*** Data for processing ***

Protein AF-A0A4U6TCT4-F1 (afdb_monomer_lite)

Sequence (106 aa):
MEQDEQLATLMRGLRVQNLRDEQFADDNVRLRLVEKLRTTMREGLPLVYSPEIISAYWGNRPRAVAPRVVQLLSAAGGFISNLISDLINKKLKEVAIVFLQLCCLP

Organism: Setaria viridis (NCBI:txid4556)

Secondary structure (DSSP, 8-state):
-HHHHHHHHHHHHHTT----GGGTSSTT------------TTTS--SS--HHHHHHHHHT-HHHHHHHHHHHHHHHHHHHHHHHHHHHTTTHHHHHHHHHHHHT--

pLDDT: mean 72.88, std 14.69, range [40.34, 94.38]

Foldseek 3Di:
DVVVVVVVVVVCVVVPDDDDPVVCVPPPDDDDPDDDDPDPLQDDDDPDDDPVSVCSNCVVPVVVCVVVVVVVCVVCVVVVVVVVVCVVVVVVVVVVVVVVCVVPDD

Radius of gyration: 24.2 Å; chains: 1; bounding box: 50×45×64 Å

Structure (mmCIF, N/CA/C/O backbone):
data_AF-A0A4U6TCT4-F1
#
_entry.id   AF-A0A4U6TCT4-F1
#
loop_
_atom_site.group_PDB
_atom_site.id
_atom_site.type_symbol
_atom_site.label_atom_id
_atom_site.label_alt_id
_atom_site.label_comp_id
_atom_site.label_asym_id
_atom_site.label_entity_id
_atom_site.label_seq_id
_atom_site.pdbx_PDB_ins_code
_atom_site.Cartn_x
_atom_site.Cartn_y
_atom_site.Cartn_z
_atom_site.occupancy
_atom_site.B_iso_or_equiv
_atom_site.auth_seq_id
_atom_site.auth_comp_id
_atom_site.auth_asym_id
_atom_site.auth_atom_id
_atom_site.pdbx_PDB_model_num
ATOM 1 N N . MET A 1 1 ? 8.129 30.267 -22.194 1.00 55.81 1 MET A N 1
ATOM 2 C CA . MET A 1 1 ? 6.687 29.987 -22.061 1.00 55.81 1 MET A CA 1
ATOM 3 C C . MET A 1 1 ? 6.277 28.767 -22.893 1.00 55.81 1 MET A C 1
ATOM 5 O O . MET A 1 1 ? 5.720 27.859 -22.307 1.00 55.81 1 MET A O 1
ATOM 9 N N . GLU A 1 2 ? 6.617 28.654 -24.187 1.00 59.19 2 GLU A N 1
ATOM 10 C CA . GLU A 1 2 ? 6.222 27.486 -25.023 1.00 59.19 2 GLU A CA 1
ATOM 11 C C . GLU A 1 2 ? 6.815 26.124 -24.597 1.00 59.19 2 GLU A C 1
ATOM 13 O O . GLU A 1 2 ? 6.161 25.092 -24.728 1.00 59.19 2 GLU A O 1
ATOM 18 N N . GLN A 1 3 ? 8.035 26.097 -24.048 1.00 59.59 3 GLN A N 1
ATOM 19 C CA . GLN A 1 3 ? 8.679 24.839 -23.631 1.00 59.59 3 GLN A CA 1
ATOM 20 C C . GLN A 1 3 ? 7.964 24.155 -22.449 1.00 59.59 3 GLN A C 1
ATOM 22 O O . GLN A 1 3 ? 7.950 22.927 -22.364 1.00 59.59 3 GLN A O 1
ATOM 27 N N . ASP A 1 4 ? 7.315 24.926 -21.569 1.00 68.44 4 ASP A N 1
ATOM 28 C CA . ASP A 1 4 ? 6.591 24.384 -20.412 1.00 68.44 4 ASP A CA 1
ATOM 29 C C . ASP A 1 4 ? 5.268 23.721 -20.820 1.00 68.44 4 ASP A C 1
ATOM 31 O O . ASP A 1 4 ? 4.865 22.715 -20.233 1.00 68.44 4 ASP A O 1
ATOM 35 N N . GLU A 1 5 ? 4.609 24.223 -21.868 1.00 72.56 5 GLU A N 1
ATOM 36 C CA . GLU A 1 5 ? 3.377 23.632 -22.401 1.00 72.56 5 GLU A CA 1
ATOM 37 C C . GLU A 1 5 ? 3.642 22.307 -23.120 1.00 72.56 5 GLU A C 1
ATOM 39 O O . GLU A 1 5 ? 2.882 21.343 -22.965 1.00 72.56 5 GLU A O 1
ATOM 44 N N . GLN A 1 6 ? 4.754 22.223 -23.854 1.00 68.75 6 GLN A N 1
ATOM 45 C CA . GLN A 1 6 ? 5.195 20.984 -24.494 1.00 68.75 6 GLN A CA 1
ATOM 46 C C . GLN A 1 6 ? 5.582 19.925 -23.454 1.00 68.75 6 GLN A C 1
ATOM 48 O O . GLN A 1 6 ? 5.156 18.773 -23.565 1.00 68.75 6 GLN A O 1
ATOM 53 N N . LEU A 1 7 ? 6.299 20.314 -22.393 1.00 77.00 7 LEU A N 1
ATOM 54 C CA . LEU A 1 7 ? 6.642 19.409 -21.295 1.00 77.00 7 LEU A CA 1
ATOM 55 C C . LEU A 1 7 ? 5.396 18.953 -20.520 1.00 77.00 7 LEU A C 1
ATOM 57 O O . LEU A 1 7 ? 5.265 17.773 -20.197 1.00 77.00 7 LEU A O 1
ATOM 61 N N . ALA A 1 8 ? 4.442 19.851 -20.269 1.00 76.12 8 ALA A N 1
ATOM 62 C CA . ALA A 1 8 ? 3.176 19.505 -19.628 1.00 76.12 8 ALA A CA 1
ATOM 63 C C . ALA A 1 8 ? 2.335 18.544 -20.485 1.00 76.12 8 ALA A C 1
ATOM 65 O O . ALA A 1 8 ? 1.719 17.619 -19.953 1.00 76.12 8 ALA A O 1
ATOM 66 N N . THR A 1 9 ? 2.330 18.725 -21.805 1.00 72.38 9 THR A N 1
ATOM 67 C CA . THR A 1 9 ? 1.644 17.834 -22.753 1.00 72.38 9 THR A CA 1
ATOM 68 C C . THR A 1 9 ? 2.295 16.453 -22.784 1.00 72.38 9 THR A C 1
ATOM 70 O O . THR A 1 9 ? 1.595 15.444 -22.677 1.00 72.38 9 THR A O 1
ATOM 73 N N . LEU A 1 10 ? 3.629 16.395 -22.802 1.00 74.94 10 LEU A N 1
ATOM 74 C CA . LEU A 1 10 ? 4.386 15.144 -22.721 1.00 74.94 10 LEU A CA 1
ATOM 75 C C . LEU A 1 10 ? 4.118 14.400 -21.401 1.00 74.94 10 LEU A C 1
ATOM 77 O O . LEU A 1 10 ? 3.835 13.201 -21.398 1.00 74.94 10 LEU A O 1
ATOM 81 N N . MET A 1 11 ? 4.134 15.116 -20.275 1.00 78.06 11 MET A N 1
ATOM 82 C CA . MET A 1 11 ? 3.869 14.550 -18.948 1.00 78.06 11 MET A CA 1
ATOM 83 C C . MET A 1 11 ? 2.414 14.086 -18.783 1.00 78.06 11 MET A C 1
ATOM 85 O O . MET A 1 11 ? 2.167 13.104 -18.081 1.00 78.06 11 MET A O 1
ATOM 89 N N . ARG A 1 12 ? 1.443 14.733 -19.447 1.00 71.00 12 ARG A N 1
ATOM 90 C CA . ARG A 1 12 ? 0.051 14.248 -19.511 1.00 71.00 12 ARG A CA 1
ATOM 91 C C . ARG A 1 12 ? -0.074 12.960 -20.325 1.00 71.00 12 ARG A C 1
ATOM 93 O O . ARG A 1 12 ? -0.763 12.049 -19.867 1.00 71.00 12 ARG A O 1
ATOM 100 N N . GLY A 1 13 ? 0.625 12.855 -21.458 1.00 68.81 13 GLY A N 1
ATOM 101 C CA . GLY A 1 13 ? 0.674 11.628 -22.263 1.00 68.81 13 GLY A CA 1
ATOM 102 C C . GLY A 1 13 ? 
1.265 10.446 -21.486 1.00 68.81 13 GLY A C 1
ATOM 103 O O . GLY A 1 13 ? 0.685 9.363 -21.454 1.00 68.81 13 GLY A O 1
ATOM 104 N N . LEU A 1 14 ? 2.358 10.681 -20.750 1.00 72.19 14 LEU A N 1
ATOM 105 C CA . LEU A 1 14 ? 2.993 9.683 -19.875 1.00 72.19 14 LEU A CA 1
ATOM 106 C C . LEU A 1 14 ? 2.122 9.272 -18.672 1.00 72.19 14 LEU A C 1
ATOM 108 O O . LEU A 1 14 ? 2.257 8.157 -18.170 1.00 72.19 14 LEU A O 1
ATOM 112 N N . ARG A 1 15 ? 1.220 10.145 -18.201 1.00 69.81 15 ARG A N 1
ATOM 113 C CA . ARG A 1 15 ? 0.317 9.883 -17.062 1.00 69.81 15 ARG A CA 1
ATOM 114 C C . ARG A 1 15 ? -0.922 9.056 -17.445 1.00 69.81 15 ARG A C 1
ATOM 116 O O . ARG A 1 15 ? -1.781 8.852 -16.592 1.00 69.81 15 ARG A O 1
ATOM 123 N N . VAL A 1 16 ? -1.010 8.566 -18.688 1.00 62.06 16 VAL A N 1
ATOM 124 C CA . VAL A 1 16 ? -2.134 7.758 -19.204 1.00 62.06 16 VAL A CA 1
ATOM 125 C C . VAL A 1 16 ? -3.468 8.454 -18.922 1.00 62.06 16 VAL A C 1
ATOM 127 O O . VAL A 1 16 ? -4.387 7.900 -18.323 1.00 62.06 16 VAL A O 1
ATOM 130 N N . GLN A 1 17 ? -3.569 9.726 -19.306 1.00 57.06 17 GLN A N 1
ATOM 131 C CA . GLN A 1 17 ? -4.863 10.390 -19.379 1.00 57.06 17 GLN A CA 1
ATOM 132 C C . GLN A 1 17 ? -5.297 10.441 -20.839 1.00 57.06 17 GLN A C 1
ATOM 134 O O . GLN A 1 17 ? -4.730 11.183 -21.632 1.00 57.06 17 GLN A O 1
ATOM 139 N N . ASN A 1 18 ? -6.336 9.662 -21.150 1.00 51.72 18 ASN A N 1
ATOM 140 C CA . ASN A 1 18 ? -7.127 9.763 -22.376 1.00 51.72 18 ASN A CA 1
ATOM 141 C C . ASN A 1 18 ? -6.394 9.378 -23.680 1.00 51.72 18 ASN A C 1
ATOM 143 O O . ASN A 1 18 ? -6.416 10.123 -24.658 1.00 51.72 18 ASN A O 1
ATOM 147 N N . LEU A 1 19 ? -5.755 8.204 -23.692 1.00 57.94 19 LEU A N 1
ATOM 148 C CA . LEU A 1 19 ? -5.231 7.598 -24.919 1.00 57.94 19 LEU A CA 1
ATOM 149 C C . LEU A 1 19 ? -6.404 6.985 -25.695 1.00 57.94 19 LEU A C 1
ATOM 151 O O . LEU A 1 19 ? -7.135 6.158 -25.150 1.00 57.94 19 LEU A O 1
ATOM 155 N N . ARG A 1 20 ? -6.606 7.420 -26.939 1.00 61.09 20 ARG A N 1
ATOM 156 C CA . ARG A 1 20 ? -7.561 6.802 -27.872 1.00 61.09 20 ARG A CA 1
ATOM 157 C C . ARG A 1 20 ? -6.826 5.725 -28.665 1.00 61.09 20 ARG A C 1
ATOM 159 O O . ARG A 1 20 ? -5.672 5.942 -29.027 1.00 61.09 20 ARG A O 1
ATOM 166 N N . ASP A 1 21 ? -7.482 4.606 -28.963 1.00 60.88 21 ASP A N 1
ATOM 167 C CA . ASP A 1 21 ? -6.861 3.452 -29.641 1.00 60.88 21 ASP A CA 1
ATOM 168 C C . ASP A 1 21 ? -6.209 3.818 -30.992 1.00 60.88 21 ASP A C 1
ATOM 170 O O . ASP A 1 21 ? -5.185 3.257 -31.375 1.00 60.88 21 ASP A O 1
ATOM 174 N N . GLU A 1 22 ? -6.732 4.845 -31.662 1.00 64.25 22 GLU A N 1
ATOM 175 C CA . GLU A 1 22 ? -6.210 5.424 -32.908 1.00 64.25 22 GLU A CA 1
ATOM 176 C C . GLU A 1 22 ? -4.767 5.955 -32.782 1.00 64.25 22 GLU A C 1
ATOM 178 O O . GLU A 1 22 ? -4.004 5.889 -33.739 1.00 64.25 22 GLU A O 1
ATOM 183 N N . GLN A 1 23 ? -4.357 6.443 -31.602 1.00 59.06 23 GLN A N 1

*** End of Data for processing ***

Assignment
Could you reproduce, exactly, every line above from the line with "ATOM 19 C CA" to the line with "ATOM 57 O O", and no other line? Both ends count.

Answer for this exercise
ATOM 19 C CA . GLN A 1 3 ? 8.679 24.839 -23.631 1.00 59.59 3 GLN A CA 1
ATOM 20 C C . GLN A 1 3 ? 7.964 24.155 -22.449 1.00 59.59 3 GLN A C 1
ATOM 22 O O . GLN A 1 3 ? 7.950 22.927 -22.364 1.00 59.59 3 GLN A O 1
ATOM 27 N N . ASP A 1 4 ? 7.315 24.926 -21.569 1.00 68.44 4 ASP A N 1
ATOM 28 C CA . ASP A 1 4 ? 6.591 24.384 -20.412 1.00 68.44 4 ASP A CA 1
ATOM 29 C C . ASP A 1 4 ? 5.268 23.721 -20.820 1.00 68.44 4 ASP A C 1
ATOM 31 O O . ASP A 1 4 ? 4.865 22.715 -20.233 1.00 68.44 4 ASP A O 1
ATOM 35 N N . GLU A 1 5 ? 4.609 24.223 -21.868 1.00 72.56 5 GLU A N 1
ATOM 36 C CA . GLU A 1 5 ? 3.377 23.632 -22.401 1.00 72.56 5 GLU A CA 1
ATOM 37 C C . GLU A 1 5 ? 3.642 22.307 -23.120 1.00 72.56 5 GLU A C 1
ATOM 39 O O . GLU A 1 5 ? 2.882 21.343 -22.965 1.00 72.56 5 GLU A O 1
ATOM 44 N N . GLN A 1 6 ? 4.754 22.223 -23.854 1.00 68.75 6 GLN A N 1
ATOM 45 C CA . GLN A 1 6 ? 5.195 20.984 -24.494 1.00 68.75 6 GLN A CA 1
ATOM 46 C C . GLN A 1 6 ? 5.582 19.925 -23.454 1.00 68.75 6 GLN A C 1
ATOM 48 O O . GLN A 1 6 ? 5.156 18.773 -23.565 1.00 68.75 6 GLN A O 1
ATOM 53 N N . LEU A 1 7 ? 6.299 20.314 -22.393 1.00 77.00 7 LEU A N 1
ATOM 54 C CA . LEU A 1 7 ? 6.642 19.409 -21.295 1.00 77.00 7 LEU A CA 1
ATOM 55 C C . LEU A 1 7 ? 5.396 18.953 -20.520 1.00 77.00 7 LEU A C 1
ATOM 57 O O . LEU A 1 7 ? 5.265 17.773 -20.197 1.00 77.00 7 LEU A O 1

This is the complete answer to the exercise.